In a fast-paced world of technological innovation, leaders must continuously find the best technology to meet users' needs across their organizations. As advanced analytics and AI become everyday technologies, the challenge to support everyone and encourage collaboration between teams becomes paramount.
With Dataiku and Databricks, everyone from data professionals to business experts has what they need to collaborate and develop successful data and AI projects at scale. This blog outlines the latest integrations between Dataiku and Databricks, making it simple for data analysts and domain experts to mix Spark code and visual recipes in Dataiku and run them all on Databricks.
The key integration points are defined below and outlined with detailed examples in the subsequent sections:
- Named Databricks Connection: Connect directly into a Databricks Lakehouse to read /write Delta Tables in Dataiku.
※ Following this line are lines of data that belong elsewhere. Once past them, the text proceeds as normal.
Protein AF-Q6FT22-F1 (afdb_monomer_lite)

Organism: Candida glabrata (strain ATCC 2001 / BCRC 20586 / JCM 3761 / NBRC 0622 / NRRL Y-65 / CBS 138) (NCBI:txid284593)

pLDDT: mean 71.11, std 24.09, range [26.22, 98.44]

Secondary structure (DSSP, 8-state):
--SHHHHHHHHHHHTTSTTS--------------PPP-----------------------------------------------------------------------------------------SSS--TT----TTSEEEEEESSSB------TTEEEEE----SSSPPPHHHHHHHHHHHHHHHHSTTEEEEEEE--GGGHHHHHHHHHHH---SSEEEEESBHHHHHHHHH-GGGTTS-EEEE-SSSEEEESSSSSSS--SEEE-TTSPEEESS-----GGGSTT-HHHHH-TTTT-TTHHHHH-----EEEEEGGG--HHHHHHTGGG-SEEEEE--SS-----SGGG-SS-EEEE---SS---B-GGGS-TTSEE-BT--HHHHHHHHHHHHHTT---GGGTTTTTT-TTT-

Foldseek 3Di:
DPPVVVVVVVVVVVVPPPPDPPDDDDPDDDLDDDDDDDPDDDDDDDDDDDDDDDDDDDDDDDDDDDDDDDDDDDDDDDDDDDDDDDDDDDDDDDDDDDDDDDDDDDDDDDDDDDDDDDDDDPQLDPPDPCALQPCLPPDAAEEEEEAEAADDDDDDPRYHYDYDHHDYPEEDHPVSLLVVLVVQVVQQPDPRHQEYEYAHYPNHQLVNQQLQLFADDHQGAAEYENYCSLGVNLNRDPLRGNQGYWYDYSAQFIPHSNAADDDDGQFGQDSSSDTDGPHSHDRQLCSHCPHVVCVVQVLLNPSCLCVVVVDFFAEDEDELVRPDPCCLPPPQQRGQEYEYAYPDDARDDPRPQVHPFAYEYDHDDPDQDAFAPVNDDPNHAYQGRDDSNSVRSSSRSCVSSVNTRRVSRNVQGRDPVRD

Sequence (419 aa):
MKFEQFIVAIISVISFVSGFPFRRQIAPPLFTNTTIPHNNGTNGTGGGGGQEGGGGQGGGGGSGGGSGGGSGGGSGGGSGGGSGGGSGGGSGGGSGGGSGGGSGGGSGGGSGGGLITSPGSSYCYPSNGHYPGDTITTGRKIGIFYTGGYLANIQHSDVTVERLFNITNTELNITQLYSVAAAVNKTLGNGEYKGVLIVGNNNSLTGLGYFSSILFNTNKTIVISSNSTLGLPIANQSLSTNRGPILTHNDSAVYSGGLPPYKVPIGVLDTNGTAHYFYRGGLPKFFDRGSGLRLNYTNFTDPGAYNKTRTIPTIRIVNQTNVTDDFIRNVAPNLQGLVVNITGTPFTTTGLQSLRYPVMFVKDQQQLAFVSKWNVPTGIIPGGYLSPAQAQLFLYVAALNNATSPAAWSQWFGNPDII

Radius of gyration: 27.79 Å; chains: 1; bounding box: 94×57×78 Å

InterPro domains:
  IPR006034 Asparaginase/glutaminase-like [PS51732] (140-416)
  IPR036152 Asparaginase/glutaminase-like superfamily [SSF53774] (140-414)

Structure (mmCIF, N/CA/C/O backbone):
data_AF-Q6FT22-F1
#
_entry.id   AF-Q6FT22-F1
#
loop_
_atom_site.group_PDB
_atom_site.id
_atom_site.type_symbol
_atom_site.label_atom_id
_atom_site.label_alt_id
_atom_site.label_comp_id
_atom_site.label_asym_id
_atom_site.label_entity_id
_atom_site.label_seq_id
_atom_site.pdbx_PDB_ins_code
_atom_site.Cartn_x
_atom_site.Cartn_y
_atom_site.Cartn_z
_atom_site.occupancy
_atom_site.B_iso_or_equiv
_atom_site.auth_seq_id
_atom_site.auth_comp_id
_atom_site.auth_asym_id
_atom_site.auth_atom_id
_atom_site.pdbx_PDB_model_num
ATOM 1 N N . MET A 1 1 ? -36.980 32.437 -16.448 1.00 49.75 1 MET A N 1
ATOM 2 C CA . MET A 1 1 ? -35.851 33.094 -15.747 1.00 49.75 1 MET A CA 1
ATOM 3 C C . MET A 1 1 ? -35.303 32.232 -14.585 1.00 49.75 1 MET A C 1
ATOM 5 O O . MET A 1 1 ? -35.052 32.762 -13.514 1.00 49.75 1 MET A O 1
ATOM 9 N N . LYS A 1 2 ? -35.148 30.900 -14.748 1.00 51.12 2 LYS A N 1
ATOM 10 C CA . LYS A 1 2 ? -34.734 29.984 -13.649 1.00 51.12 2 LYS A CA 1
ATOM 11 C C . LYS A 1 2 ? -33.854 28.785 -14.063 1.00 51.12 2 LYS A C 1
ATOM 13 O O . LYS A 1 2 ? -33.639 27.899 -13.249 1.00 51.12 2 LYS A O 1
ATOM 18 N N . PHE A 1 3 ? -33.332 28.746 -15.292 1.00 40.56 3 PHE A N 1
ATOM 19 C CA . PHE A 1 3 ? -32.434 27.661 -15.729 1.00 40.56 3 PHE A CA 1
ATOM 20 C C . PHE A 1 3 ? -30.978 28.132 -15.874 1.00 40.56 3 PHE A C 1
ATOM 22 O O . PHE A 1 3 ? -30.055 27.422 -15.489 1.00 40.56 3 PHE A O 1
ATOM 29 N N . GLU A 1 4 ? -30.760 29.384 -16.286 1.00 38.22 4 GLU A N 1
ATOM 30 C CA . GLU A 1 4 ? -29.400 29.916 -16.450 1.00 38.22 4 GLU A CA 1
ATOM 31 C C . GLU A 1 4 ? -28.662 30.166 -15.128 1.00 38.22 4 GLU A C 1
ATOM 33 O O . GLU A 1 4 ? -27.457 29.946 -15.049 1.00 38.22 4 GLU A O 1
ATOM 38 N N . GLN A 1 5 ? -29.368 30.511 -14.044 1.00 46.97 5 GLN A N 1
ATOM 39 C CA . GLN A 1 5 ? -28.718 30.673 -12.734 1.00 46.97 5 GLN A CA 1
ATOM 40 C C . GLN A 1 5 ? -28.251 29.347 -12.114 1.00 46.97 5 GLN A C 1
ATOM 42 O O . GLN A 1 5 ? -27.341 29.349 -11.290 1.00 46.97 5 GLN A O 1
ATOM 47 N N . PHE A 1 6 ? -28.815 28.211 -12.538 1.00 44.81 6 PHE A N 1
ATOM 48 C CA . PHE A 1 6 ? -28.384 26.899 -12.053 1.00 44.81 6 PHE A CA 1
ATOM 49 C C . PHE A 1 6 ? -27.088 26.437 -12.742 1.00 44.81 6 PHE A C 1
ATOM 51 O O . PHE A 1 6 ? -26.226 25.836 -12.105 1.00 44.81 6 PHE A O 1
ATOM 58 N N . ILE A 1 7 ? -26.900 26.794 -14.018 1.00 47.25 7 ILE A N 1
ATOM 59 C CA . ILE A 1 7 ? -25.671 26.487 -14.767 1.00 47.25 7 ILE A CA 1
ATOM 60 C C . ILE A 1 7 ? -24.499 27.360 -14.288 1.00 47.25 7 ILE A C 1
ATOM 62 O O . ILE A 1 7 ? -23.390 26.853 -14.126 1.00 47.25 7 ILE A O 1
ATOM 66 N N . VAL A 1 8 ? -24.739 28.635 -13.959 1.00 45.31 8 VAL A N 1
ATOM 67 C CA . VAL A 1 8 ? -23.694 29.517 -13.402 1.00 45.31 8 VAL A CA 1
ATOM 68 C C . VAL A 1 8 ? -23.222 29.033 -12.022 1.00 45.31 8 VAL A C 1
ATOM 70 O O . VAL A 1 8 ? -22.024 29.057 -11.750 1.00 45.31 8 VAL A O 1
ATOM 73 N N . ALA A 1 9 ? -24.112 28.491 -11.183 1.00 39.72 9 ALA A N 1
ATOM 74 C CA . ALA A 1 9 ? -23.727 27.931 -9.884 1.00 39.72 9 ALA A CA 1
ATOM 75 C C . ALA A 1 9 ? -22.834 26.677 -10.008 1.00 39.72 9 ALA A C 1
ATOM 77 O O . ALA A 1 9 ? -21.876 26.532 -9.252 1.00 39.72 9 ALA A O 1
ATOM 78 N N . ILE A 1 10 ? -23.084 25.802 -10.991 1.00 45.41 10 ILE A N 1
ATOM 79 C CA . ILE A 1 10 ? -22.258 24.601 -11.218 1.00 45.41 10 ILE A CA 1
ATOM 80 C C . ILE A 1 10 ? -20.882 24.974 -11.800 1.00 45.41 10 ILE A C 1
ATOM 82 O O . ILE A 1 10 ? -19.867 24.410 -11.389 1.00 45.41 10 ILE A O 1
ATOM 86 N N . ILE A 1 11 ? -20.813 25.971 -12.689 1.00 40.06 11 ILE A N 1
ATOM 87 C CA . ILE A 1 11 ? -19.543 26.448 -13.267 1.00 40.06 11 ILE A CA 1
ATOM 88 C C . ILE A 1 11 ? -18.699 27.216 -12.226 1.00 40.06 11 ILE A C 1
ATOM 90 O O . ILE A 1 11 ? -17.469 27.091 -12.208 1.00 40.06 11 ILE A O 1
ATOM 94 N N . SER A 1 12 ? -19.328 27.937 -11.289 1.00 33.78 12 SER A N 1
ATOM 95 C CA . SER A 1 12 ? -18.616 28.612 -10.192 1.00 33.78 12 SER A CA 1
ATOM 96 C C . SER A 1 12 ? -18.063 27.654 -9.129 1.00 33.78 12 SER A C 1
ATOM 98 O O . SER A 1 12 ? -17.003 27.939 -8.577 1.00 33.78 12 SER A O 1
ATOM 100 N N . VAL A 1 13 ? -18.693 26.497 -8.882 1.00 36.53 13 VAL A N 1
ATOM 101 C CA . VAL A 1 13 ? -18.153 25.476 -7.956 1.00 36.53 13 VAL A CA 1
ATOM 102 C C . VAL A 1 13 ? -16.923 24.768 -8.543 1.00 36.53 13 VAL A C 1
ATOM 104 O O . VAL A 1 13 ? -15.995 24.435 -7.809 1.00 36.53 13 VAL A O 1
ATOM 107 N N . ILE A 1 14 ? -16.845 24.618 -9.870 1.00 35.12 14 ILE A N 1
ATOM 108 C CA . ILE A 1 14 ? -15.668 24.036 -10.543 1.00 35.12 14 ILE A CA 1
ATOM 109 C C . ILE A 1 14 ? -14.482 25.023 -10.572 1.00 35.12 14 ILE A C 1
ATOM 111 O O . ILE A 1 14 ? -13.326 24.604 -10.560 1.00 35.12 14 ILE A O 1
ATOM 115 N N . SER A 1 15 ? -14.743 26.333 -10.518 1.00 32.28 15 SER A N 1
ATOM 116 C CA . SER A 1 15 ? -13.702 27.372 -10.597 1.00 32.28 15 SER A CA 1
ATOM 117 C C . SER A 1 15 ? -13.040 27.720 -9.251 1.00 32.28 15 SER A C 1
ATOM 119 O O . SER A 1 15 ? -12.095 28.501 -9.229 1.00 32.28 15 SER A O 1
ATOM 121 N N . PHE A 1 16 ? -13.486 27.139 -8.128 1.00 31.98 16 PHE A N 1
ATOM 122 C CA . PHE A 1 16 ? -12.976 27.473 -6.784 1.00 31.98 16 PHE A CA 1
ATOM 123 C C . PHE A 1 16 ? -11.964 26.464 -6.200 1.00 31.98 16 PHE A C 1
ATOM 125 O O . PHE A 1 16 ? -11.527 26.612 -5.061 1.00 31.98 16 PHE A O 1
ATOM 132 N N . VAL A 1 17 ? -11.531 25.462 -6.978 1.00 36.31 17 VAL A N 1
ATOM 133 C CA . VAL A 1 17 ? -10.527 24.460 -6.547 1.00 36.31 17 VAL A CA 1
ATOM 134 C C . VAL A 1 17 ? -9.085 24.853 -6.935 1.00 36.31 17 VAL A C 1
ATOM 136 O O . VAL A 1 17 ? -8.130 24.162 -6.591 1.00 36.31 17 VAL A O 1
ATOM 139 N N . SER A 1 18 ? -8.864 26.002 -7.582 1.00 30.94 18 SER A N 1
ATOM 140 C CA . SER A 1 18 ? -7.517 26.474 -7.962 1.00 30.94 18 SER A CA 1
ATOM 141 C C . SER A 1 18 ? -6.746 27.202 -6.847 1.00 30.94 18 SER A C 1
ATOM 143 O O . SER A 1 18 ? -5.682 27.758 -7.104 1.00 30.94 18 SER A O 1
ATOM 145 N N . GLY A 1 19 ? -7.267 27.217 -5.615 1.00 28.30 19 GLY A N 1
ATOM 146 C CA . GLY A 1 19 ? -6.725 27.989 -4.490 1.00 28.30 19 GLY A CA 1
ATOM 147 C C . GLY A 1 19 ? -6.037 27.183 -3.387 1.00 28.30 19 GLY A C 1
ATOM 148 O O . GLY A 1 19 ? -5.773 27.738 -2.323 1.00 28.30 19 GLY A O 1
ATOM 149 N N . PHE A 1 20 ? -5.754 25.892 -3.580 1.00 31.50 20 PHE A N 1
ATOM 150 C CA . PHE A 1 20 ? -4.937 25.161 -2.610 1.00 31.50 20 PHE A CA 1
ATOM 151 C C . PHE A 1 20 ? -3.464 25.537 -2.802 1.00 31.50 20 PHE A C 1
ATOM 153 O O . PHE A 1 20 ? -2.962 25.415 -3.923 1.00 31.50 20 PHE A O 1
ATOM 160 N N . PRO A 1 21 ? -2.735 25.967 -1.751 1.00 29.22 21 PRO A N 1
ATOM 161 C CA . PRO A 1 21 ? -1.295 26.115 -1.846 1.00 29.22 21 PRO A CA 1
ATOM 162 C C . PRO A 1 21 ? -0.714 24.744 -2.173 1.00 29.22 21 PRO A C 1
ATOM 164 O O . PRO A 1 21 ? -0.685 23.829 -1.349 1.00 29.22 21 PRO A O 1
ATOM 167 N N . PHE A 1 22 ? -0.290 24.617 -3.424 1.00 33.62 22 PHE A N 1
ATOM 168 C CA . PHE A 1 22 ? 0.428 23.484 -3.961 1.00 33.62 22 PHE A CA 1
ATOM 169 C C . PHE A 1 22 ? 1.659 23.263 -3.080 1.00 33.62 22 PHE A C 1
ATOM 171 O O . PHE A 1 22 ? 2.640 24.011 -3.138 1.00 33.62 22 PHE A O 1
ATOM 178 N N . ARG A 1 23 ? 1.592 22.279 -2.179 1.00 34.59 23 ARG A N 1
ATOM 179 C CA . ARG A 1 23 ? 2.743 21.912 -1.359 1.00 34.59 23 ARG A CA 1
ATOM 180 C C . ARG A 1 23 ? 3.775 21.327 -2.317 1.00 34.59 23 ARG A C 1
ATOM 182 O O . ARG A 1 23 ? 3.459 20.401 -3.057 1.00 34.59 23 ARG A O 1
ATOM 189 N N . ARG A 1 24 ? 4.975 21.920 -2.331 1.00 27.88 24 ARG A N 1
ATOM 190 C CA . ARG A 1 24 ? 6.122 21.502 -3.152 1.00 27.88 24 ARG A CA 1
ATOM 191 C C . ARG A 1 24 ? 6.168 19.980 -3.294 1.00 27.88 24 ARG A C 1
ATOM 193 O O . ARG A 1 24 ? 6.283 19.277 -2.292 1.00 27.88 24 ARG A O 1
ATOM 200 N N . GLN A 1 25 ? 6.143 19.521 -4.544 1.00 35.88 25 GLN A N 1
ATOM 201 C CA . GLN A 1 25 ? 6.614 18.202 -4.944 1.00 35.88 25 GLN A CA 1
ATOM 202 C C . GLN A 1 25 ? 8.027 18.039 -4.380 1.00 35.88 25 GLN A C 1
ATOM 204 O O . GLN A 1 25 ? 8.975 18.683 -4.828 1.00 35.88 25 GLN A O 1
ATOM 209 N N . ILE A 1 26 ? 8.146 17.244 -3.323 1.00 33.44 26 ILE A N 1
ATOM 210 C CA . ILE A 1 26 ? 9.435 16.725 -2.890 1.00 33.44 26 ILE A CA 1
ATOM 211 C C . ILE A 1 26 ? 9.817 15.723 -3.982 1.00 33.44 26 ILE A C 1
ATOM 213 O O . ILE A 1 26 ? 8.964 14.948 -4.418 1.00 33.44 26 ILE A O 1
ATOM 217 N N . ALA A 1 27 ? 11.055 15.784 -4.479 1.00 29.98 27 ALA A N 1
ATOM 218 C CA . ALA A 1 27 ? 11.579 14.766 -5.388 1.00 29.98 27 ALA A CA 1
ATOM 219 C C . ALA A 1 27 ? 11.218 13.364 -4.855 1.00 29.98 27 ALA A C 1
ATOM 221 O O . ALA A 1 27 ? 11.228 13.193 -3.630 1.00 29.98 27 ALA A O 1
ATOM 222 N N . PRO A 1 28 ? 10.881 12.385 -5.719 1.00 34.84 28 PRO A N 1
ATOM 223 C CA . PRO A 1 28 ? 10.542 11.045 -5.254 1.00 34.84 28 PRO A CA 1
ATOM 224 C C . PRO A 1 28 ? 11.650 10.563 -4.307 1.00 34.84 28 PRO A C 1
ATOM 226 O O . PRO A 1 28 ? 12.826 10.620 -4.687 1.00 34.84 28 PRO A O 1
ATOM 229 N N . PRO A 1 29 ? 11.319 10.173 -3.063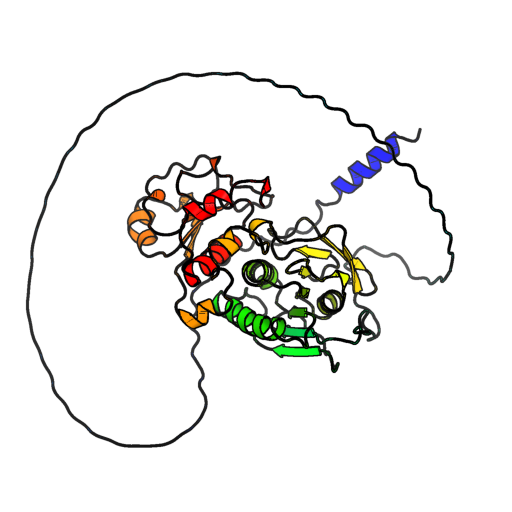 1.00 39.75 29 PRO A N 1
ATOM 230 C CA . PRO A 1 29 ? 12.329 9.767 -2.108 1.00 39.75 29 PRO A CA 1
ATOM 231 C C . PRO A 1 29 ? 13.053 8.548 -2.670 1.00 39.75 29 PRO A C 1
ATOM 233 O O . PRO A 1 29 ? 12.453 7.533 -3.020 1.00 39.75 29 PRO A O 1
ATOM 236 N N . LEU A 1 30 ? 14.374 8.653 -2.780 1.00 37.78 30 LEU A N 1
ATOM 237 C CA . LEU A 1 30 ? 15.213 7.478 -2.929 1.00 37.78 30 LEU A CA 1
ATOM 238 C C . LEU A 1 30 ? 15.106 6.717 -1.607 1.00 37.78 30 LEU A C 1
ATOM 240 O O . LEU A 1 30 ? 15.599 7.199 -0.588 1.00 37.78 30 LEU A O 1
ATOM 244 N N . PHE A 1 31 ? 14.463 5.547 -1.609 1.00 43.66 31 PHE A N 1
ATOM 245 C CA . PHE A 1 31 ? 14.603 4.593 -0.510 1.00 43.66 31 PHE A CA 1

- SQL Pushdown Computation: Pushdown Visual and SQL recipes to Databricks engine.
- Databricks Connect: Write PySpark code in Python recipes or code notebooks to be executed on Databricks cluster.
- Exchange MLFlow Models: Import a previously trained MLFlow model from Databricks into Dataiku as a Dataiku saved model for native evaluation and operationalization or export a model trained in Dataiku into Databricks.
Named Databricks Connection
The named Databricks connection allows you to load data directly from Databricks into Dataiku datasets. This gives business users the ability to access data in Lakehouse. With this direct connection, users can leverage the security and governance features of Lakehouse, as data never leaves Databricks. Users can also use the fast path to load/unload data between Databricks and other data sources via a Sync recipe.
Example load / unload from S3 bucket into Databricks
SQL Pushdown Computation
With the read/write capabilities to Databricks, you can now push down all computation of Dataiku visual recipes or SQL recipes to your Databricks cluster. This means sophisticated analytic pipelines developed in Dataiku using visual or code recipes can be processed in Databricks. This feature highlights Dataiku as a platform for all, allowing developers to write code to collaborate with peers leveraging Dataiku’s visual recipes. Either way, the entire pipeline is optimized by leveraging the computational power of Databricks.
Both visual and code recipes in Dataiku leverage the compute of Databricks
Databricks Connect
Databricks’ announcement on Databricks Connect enables developers to write PySpark code in a remote environment (think: Dataiku code recipe or notebook) to execute on Databricks. Integrated seamlessly through our Python API, Dataiku can connect to your Databricks cluster by referencing the already established Dataiku connection, eliminating the need to enter credential information each time. After loading in the dataset as a dataframe, write familiar PySpark code to perform data processing.
Write PySpark code in Jupyter notebooks to execute on Databricks
Exchange MLFlow Models
You can import previously trained MLFlow models into Dataiku, giving users access to all the ML management capabilities of Dataiku. A workflow may include training a model in Databricks, retrieving a registered model via an API call, and importing the MLFlow as a Dataiku saved model.
As a saved model, you can score new data with a score recipe, evaluate the performance of a model, compare multiple models or multiple versions of the model, and analyze data and performance drift. The bi-directional deployment pattern means you can also train a Dataiku model in Visual ML and export it as a MLFlow model to deploy in your Lakehouse environment.
Import a previously trained model from Databricks to score with new data in Dataiku
Bringing It All Together
This how-to guide shows how our complementing technologies provide the best-in-breed stack to unify data and domain experts. Through the power of Dataiku’s collaborative interface coupled with Databricks powerful compute and storage capabilities, actionable business outcomes are just around the corner, leaving no user, their talent, or data left behind.